Figure 13, A–C, illustrates typical membrane potential trajectories (B, 1–3) and the total synaptic current (I syn-e; C, 1–3) recorded from each of the three cells in the simulation of Fig. 12 under a simulated voltage clamp at a holding potential of −60 mV. Because the bursting cells are coupled globally, the time courses of synaptic currents inB, 1–3, are similar. A comparison of the membrane potential trajectory with syn-e for cell 1 reveals that I syn-e has shown no appreciable activation when the cell has started firing. Thus in the case of the pre-I cells, intrinsic properties appear to determine the onset of spiking, and the subsequent increase in spike frequency when a majority of the population fires is due to a combination of both synaptic and intrinsic (voltage-dependent activation ofI NaP-h) mechanisms. In contrast in cells 2 and 3, the onset of the burst occurs after a noticeable increase in I syn-e, suggesting a greater role for synaptic mechanisms in initiating the burst, especially in cell 3.

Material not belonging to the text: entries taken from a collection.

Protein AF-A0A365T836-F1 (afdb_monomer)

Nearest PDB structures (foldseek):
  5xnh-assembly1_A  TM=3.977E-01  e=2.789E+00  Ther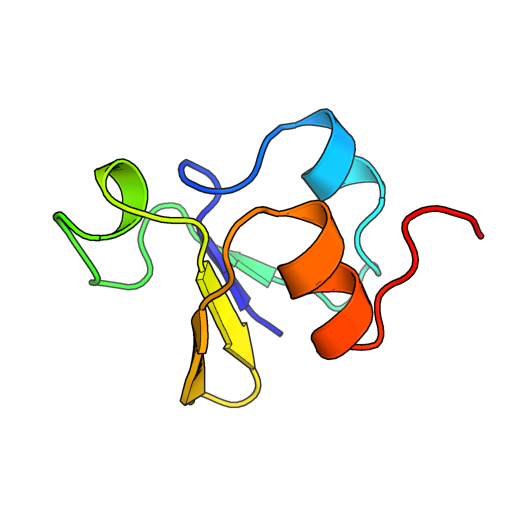mococcus kodakarensis KOD1
  5xnh-assembly1_H  TM=3.995E-01  e=5.505E+00  Thermococcus kodakarensis KOD1
  5xnc-assembly1_A  TM=4.016E-01  e=7.734E+00  Thermococcus kodakarensis KOD1
  8kfz-assembly1_R  TM=3.598E-01  e=8.279E+00  Homo sapiens

Foldseek 3Di:
DEAAPLLDDPLVVVLDDPPYHYDVDPVPPPVSVVFHWDQDPNDIDGDRHPCVSCVVVVRHSPD

Solvent-accessible surface area (backbone atoms only — not comparable to full-atom values): 3882 Å² total; per-residue (Å²): 80,37,37,33,54,76,49,48,54,70,71,61,60,70,43,50,64,88,79,51,45,74,34,82,66,82,84,50,87,69,47,54,82,70,52,41,62,39,31,52,92,86,41,82,45,70,37,97,40,66,66,60,38,30,48,76,70,72,44,63,73,82,126

Mean predicted aligned error: 5.74 Å

Sequence (63 aa):
MEYCVDNLPNDLRAALPAECVGWPCLQRCGLCYDEPFLAVDGELVTGDDHEELLADAGVSPDR

pLDDT: mean 78.77, std 9.5, range [45.06, 88.19]

Structure (mmCIF, N/CA/C/O backbone):
data_AF-A0A365T836-F1
#
_entry.id   AF-A0A365T836-F1
#
loop_
_atom_site.group_PDB
_atom_site.id
_atom_site.type_symbol
_atom_site.label_atom_id
_atom_site.label_alt_id
_atom_site.label_comp_id
_atom_site.label_asym_id
_atom_site.label_entity_id
_atom_site.label_seq_id
_atom_site.pdbx_PDB_ins_code
_atom_site.Cartn_x
_atom_site.Cartn_y
_atom_site.Cartn_z
_atom_site.occupancy
_atom_site.B_iso_or_equiv
_atom_site.auth_seq_id
_atom_site.auth_comp_id
_atom_site.auth_asym_id
_atom_site.auth_atom_id
_atom_site.pdbx_PDB_model_num
ATOM 1 N N . MET A 1 1 ? -2.284 7.877 -5.501 1.00 84.31 1 MET A N 1
ATOM 2 C CA . MET A 1 1 ? -2.429 6.538 -4.895 1.00 84.31 1 MET A CA 1
ATOM 3 C C . MET A 1 1 ? -1.577 6.466 -3.643 1.00 84.31 1 MET A C 1
ATOM 5 O O . MET A 1 1 ? -0.446 6.948 -3.649 1.00 84.31 1 MET A O 1
ATOM 9 N N . GLU A 1 2 ? -2.122 5.892 -2.584 1.00 86.25 2 GLU A N 1
ATOM 10 C CA . GLU A 1 2 ? -1.460 5.675 -1.305 1.00 86.25 2 GLU A CA 1
ATOM 11 C C . GLU A 1 2 ? -1.452 4.175 -0.989 1.00 86.25 2 GLU A C 1
ATOM 13 O O . GLU A 1 2 ? -2.421 3.470 -1.275 1.00 86.25 2 GLU A O 1
ATOM 18 N N . TYR A 1 3 ? -0.367 3.670 -0.405 1.00 83.81 3 TYR A N 1
ATOM 19 C CA . TYR A 1 3 ? -0.245 2.248 -0.070 1.00 83.81 3 TYR A CA 1
ATOM 20 C C . TYR A 1 3 ? 0.304 2.039 1.340 1.00 83.81 3 TYR A C 1
ATOM 22 O O . TYR A 1 3 ? 1.039 2.875 1.875 1.00 83.81 3 TYR A O 1
ATOM 30 N N . CYS A 1 4 ? -0.047 0.906 1.950 1.00 86.88 4 CYS A N 1
ATOM 3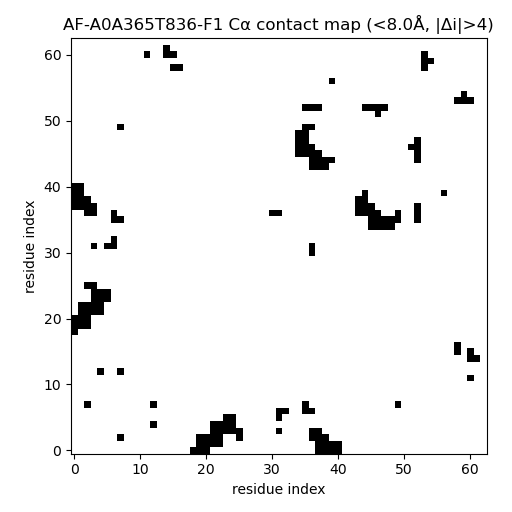1 C CA . CYS A 1 4 ? 0.522 0.500 3.228 1.00 86.88 4 CYS A CA 1
ATOM 32 C C . CYS A 1 4 ? 1.858 -0.212 2.993 1.00 86.88 4 CYS A C 1
ATOM 34 O O . CYS A 1 4 ? 1.916 -1.240 2.322 1.00 86.88 4 CYS A O 1
ATOM 36 N N . VAL A 1 5 ? 2.935 0.333 3.564 1.00 85.00 5 VAL A N 1
ATOM 37 C CA . VAL A 1 5 ? 4.298 -0.211 3.418 1.00 85.00 5 VAL A CA 1
ATOM 38 C C . VAL A 1 5 ? 4.417 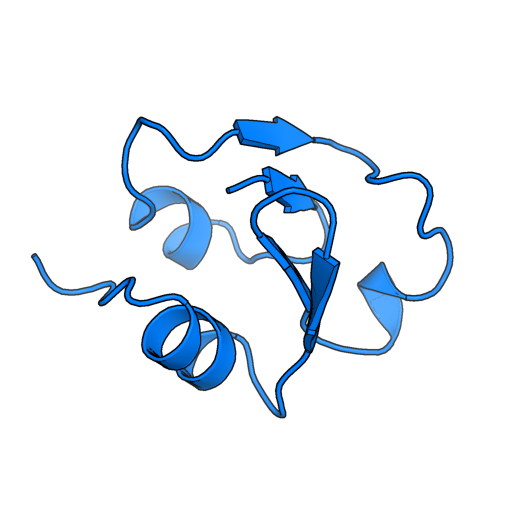-1.639 3.960 1.00 85.00 5 VAL A C 1
ATOM 40 O O . VAL A 1 5 ? 5.225 -2.408 3.445 1.00 85.00 5 VAL A O 1
ATOM 43 N N . ASP A 1 6 ? 3.614 -1.979 4.970 1.00 84.06 6 ASP A N 1
ATOM 44 C CA . ASP A 1 6 ? 3.603 -3.305 5.595 1.00 84.06 6 ASP A CA 1
ATOM 45 C C . ASP A 1 6 ? 2.709 -4.309 4.853 1.00 84.06 6 ASP A C 1
ATOM 47 O O . ASP A 1 6 ? 2.921 -5.511 4.974 1.00 84.06 6 ASP A O 1
ATOM 51 N N . ASN A 1 7 ? 1.720 -3.832 4.089 1.00 84.38 7 ASN A N 1
ATOM 52 C CA . ASN A 1 7 ? 0.837 -4.690 3.299 1.00 84.38 7 ASN A CA 1
ATOM 53 C C . ASN A 1 7 ? 1.485 -5.044 1.954 1.00 84.38 7 ASN A C 1
ATOM 55 O O . ASN A 1 7 ? 1.433 -6.197 1.547 1.00 84.38 7 ASN A O 1
ATOM 59 N N 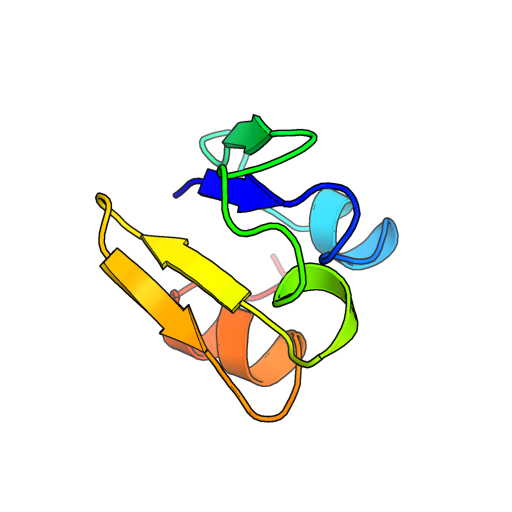. LEU A 1 8 ? 2.181 -4.090 1.317 1.00 84.00 8 LEU A N 1
ATOM 60 C CA . LEU A 1 8 ? 2.776 -4.288 -0.004 1.00 84.00 8 LEU A CA 1
ATOM 61 C C . LEU A 1 8 ? 4.252 -4.766 0.066 1.00 84.00 8 LEU A C 1
ATOM 63 O O . LEU A 1 8 ? 5.111 -4.061 0.622 1.00 84.00 8 LEU A O 1
ATOM 67 N N . PRO A 1 9 ? 4.595 -5.920 -0.545 1.00 84.62 9 PRO A N 1
ATOM 68 C CA . PRO A 1 9 ? 5.963 -6.437 -0.646 1.00 84.62 9 PRO A CA 1
ATOM 69 C C . PRO A 1 9 ? 6.984 -5.431 -1.207 1.00 84.62 9 PRO A C 1
ATOM 71 O O . PRO A 1 9 ? 6.647 -4.507 -1.944 1.00 84.62 9 PRO A O 1
ATOM 74 N N . ASN A 1 10 ? 8.263 -5.576 -0.836 1.00 85.25 10 ASN A N 1
ATOM 75 C CA . ASN A 1 10 ? 9.308 -4.605 -1.196 1.00 85.25 10 ASN A CA 1
ATOM 76 C C . ASN A 1 10 ? 9.563 -4.496 -2.707 1.00 85.25 10 ASN A C 1
ATOM 78 O O . ASN A 1 10 ? 9.757 -3.394 -3.212 1.00 85.25 10 ASN A O 1
ATOM 82 N N . ASP A 1 11 ? 9.553 -5.628 -3.395 1.00 86.62 11 ASP A N 1
ATOM 83 C CA . ASP A 1 11 ? 9.667 -5.755 -4.844 1.00 86.62 11 ASP A CA 1
ATOM 84 C C . ASP A 1 11 ? 8.521 -5.040 -5.567 1.00 86.62 11 ASP A C 1
ATOM 86 O O . ASP A 1 11 ? 8.779 -4.224 -6.450 1.00 86.62 11 ASP A O 1
ATOM 90 N N . LEU A 1 12 ? 7.278 -5.229 -5.117 1.00 84.81 12 LEU A N 1
ATOM 91 C CA . LEU A 1 12 ? 6.129 -4.516 -5.680 1.00 84.81 12 LEU A CA 1
A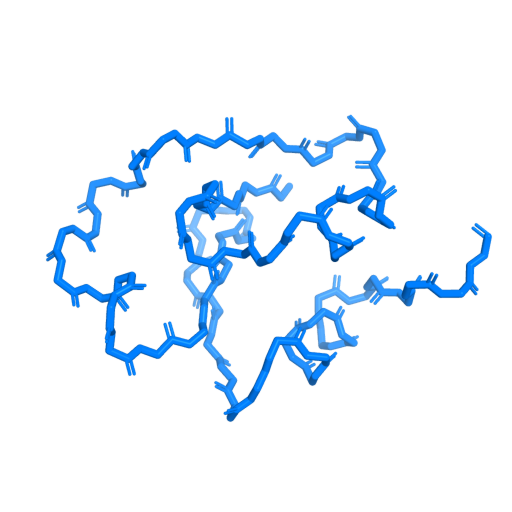TOM 92 C C . LEU A 1 12 ? 6.186 -3.012 -5.402 1.00 84.81 12 LEU A C 1
ATOM 94 O O . LEU A 1 12 ? 5.910 -2.210 -6.290 1.00 84.81 12 LEU A O 1
ATOM 98 N N . ARG A 1 13 ? 6.634 -2.602 -4.208 1.00 86.62 13 ARG A N 1
ATOM 99 C CA . ARG A 1 13 ? 6.861 -1.181 -3.892 1.00 86.62 13 ARG A CA 1
ATOM 100 C C . ARG A 1 13 ? 7.901 -0.532 -4.800 1.00 86.62 13 ARG A C 1
ATOM 102 O O . ARG A 1 13 ? 7.769 0.649 -5.105 1.00 86.62 13 ARG A O 1
ATOM 109 N N . ALA A 1 14 ? 8.928 -1.274 -5.208 1.00 86.31 14 ALA A N 1
ATOM 110 C CA . ALA A 1 14 ? 9.961 -0.770 -6.108 1.00 86.31 14 ALA A CA 1
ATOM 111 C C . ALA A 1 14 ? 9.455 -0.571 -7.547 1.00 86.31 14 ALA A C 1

The follower cell populations were heterogeneous inE L, and each cell also received input from different randomly selected neurons in the bursting population. Figure13, D–F, illustrates the spike-frequency histograms (D, 1–3), typical membrane potential trajectory (E, 1–3), and a typical (gray) and average (black)I syn-e elicited by a simulated voltage clamp at −60 mV for each cell (F, 1–3).

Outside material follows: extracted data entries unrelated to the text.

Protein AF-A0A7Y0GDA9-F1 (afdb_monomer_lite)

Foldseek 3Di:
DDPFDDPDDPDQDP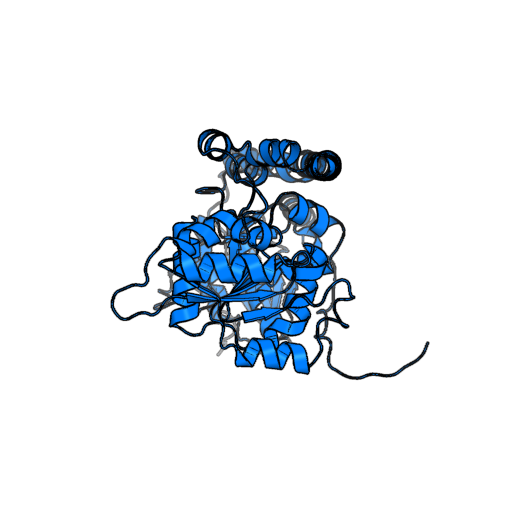PPPDDPLDQLQWFFFLQAIARLDDLVVVLVVLVVLLVVLAAFEEEADELLLSLVVVVDVLSSVLRLLGSHYHYAAPVSVVLCVLLVRPRPDHHAPLSSVVCQQADADDVPDDAAEEEEEADDPPLLVLLQVLSCPPTRRHHYLYYDHLDDDALVSCQDPVNLVVQQVSVGQEYEYQDPSSRSSVNCVVCVVSHSHSYYYHNNCNSCVSSVVDDFDPPVCVVVRNRLVVCCVRPVVCVVVCVVSVVSVVVLCVFASVVSSVCVVVVVVVPPFPPDWGWDWGDDPAEIEIETATEADPVCLSVLLVVLVVPLPPPHEYEYECQRYDYYGRSNVRSVSSSVSSCVVVVHHYAYPQYDPNVCSNCVNRNNNVSNPDDDPPRPPDDDDDDDD

pLDDT: mean 84.98, std 17.47, range [22.28, 98.12]

Secondary structure (DSSP, 8-state):
---S-----SPPP--TT--TT--TTEEEETTEEEE---HHHHHHHHHHHHHTT--EEEE---HHHHHHHTT-HHHHHHHHT-SEEB--SHHHHHHHHHTT--------HHHHHHHHHHSPPPTTPPPEEEEEEE-STTHHHHHHHHHHHH-SSEEEEEEE---S--TTTT--HHHHHHHHHTT-SEEEEES-HHHHHHHHHHHGGG---SEEEE-TTHHHHHTT-SPPPPHHHHHHT-HHHHHHHH-TTHHHHHHHHHHHHHHHIIIIIHHHHHHHHHHHHT-TTGGG-EEEEEE-SS-EEEEEEEEE-GGGHHHHHHHHHTTTT-SSPEEEEEEEEEEE-HHHHHHHHHHHHHHHHTT--EEEPPPPHHHHHHHHHTT-GGGSS----------------

Radius of gyration: 22.26 Å; chains: 1; bounding box: 69×54×62 Å

Structure (mmCIF, N/CA/C/O backbone):
data_AF-A0A7Y0GDA9-F1
#
_entry.id   AF-A0A7Y0GDA9-F1
#
loop_
_atom_site.group_PDB
_atom_site.id
_atom_site.type_symbol
_atom_site.label_atom_id
_atom_site.label_alt_id
_atom_site.label_comp_id
_atom_site.label_asym_id
_atom_site.label_entity_id
_atom_site.label_seq_id
_atom_site.pdbx_PDB_ins_code
_atom_site.Cartn_x
_atom_site.Cartn_y
_atom_site.Cartn_z
_atom_site.occupancy
_atom_site.B_iso_or_equiv
_atom_site.auth_seq_id
_atom_site.auth_comp_id
_atom_site.auth_asym_id
_atom_site.auth_atom_id
_atom_site.pdbx_PDB_model_num
ATOM 1 N N . MET A 1 1 ? -44.507 -10.492 16.787 1.00 29.36 1 MET A N 1
ATOM 2 C CA . MET A 1 1 ? -43.309 -11.125 17.383 1.00 29.36 1 MET A CA 1
ATOM 3 C C . MET A 1 1 ? -42.083 -10.442 16.791 1.00 29.36 1 MET A C 1
ATOM 5 O O . MET A 1 1 ? -41.878 -10.517 15.589 1.00 29.36 1 MET A O 1
ATOM 9 N N . ASN A 1 2 ? -41.378 -9.657 17.608 1.00 24.03 2 ASN A N 1
ATOM 10 C CA . ASN A 1 2 ? -40.306 -8.745 17.199 1.00 24.03 2 ASN A CA 1
ATOM 11 C C . ASN A 1 2 ? -39.012 -9.499 16.853 1.00 24.03 2 ASN A C 1
ATOM 13 O O . ASN A 1 2 ? -38.414 -10.119 17.726 1.00 24.03 2 ASN A O 1
ATOM 17 N N . LEU A 1 3 ? -38.550 -9.376 15.607 1.00 26.86 3 LEU A N 1
ATOM 18 C CA . LEU A 1 3 ? -37.231 -9.836 15.139 1.00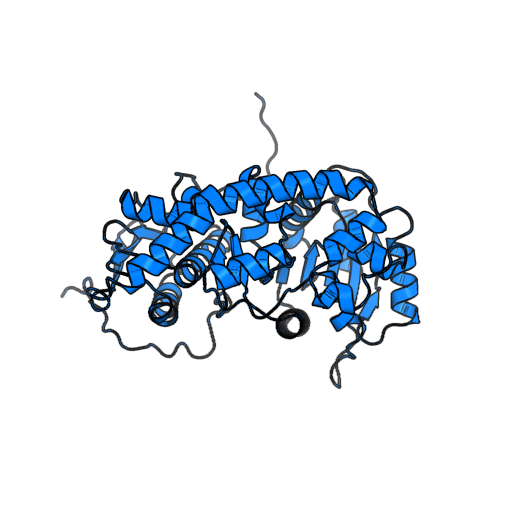 26.86 3 LEU A CA 1
ATOM 19 C C . LEU A 1 3 ? -36.137 -8.747 15.237 1.00 26.86 3 LEU A C 1
ATOM 21 O O . LEU A 1 3 ? -34.997 -8.988 14.856 1.00 26.86 3 LEU A O 1
ATOM 25 N N . ASN A 1 4 ? -36.450 -7.564 15.781 1.00 31.83 4 ASN A N 1
ATOM 26 C CA . ASN A 1 4 ? -35.630 -6.351 15.627 1.00 31.83 4 ASN A CA 1
ATOM 27 C C . ASN A 1 4 ? -34.628 -6.028 16.748 1.00 31.83 4 ASN A C 1
ATOM 29 O O . ASN A 1 4 ? -34.022 -4.961 16.721 1.00 31.83 4 ASN A O 1
ATOM 33 N N . GLN A 1 5 ? -34.405 -6.908 17.723 1.00 31.09 5 GLN A N 1
ATOM 34 C CA . GLN A 1 5 ? -33.408 -6.672 18.775 1.00 31.09 5 GLN A CA 1
ATOM 35 C C . GLN A 1 5 ? -32.764 -7.994 19.199 1.00 31.09 5 GLN A C 1
ATOM 37 O O . GLN A 1 5 ? -33.208 -8.641 20.142 1.00 31.09 5 GLN A O 1
ATOM 42 N N . ARG A 1 6 ? -31.706 -8.420 18.503 1.00 34.00 6 ARG A N 1
ATOM 43 C CA . ARG A 1 6 ? -30.779 -9.420 19.048 1.00 34.00 6 ARG A CA 1
ATOM 44 C C . ARG A 1 6 ? -29.527 -8.699 19.531 1.00 34.00 6 ARG A C 1
ATOM 46 O O . ARG A 1 6 ? -28.679 -8.324 18.728 1.00 34.00 6 ARG A O 1
ATOM 53 N N . ALA A 1 7 ? -29.408 -8.533 20.848 1.00 34.16 7 ALA A N 1
ATOM 54 C CA . ALA A 1 7 ? -28.100 -8.424 21.482 1.00 34.16 7 ALA A CA 1
ATOM 55 C C . ALA A 1 7 ? -27.374 -9.748 21.199 1.00 34.16 7 ALA A C 1
ATOM 57 O O . ALA A 1 7 ? -27.777 -10.801 21.690 1.00 34.16 7 ALA A O 1
ATOM 58 N N . CYS A 1 8 ? -26.405 -9.725 20.289 1.00 39.53 8 CYS A N 1
ATOM 59 C CA . CYS A 1 8 ? -25.769 -10.943 19.807 1.00 39.53 8 CYS A CA 1
ATOM 60 C C . CYS A 1 8 ? -24.579 -11.268 20.716 1.00 39.53 8 CYS A C 1
ATOM 62 O O . CYS A 1 8 ? -23.633 -10.486 20.771 1.00 39.53 8 CYS A O 1
ATOM 64 N N . ALA A 1 9 ? -24.655 -12.397 21.427 1.00 37.69 9 ALA A N 1
ATOM 65 C CA . ALA A 1 9 ? -23.643 -12.867 22.374 1.00 37.69 9 ALA A CA 1
ATOM 66 C C . ALA A 1 9 ? -22.210 -12.855 21.799 1.00 37.69 9 ALA A C 1
ATOM 68 O O . ALA A 1 9 ? -22.013 -13.023 20.590 1.00 37.69 9 ALA A O 1
ATOM 69 N N . ASP A 1 10 ? -21.227 -12.701 22.694 1.00 39.47 10 ASP A N 1
ATOM 70 C CA . ASP A 1 10 ? -19.766 -12.651 22.472 1.00 39.47 10 ASP A CA 1
ATOM 71 C C . ASP A 1 10 ? -19.147 -13.947 21.902 1.00 39.47 10 ASP A C 1
ATOM 73 O O . ASP A 1 10 ? -17.946 -14.185 22.022 1.00 39.47 10 ASP A O 1
ATOM 77 N N . THR A 1 11 ? -19.939 -14.825 21.288 1.00 38.16 11 THR A N 1
ATOM 78 C CA . THR A 1 11 ? -19.431 -16.081 20.739 1.00 38.16 11 THR A CA 1
ATOM 79 C C . THR A 1 11 ? -18.583 -15.790 19.496 1.00 38.16 11 THR A C 1
ATOM 81 O O . THR A 1 11 ? -19.090 -15.157 18.560 1.00 38.16 11 THR A O 1
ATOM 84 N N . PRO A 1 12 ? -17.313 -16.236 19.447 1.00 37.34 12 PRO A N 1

These cells have no intrinsic bursting properties and fire action potentials when synaptic input exceeds a given amount. The follower cells simply “read-out” the dynamics of the population activity of bursting cells providing their synaptic input, as reflected in the time course of the synaptic drive current envelope (Fig.13 F). The spike-frequency histograms of these follower cells have a similar spectrum of shapes, ranging from pre-I (D1–F1) and I (D2–F2) to late-I (D3–F3), as those of the bursting cells in Fig. 12. These spiking patterns have been found (Johnson et al. 1994) for neurons without intrinsic bursting properties in the pre-BötC of neonatal rat slice preparations. The rapidly peaking, slowly decaying time course of the synaptic current envelope (Fig.13 F) is characteristic of follower-type neurons in the slices (Funk et al. 1993; Smith et al. 1991) and the more en bloc in vitro preparations (Smith et al. 1990, 1992). Our results suggest that a range of both intrinsic (for bursters) and synaptic (for bursters and followers) heterogeneous properties give rise to the spectrum of spike-frequency histograms recorded from pre-BötC inspiratory neurons.

The amplitude of I syn-e (Fig. 13 C) in bursting cells is smaller than that required to generate subthreshold depolarization and the firing of action potentials in the follower cells (Fig. 13 F). The only difference between the follower cells and the bursting cells is the absence ofI NaP-h. The presence ofI NaP-h not only allows intrinsic bursting to occur but means that less additional depolarizing input (such asI syn-e) is required to elicit a burst. This postulated role of I NaP-h has been referred to as synaptic amplification (e.g., Ramirez and Richter 1996), which has been hypothesized (Ramirez and Richter 1996; Rekling and Feldman 1998; Smith et al. 1995) to promote synchronized bursting activity in the pacemaker population. Our simulations demonstrate this function ofI NaP-h, which is particularly apparent in cases where most of the burst-capable cells in the population are silent but fully synchronous bursting occurs readily with synaptic input (e.g., Figs. 9 and 10).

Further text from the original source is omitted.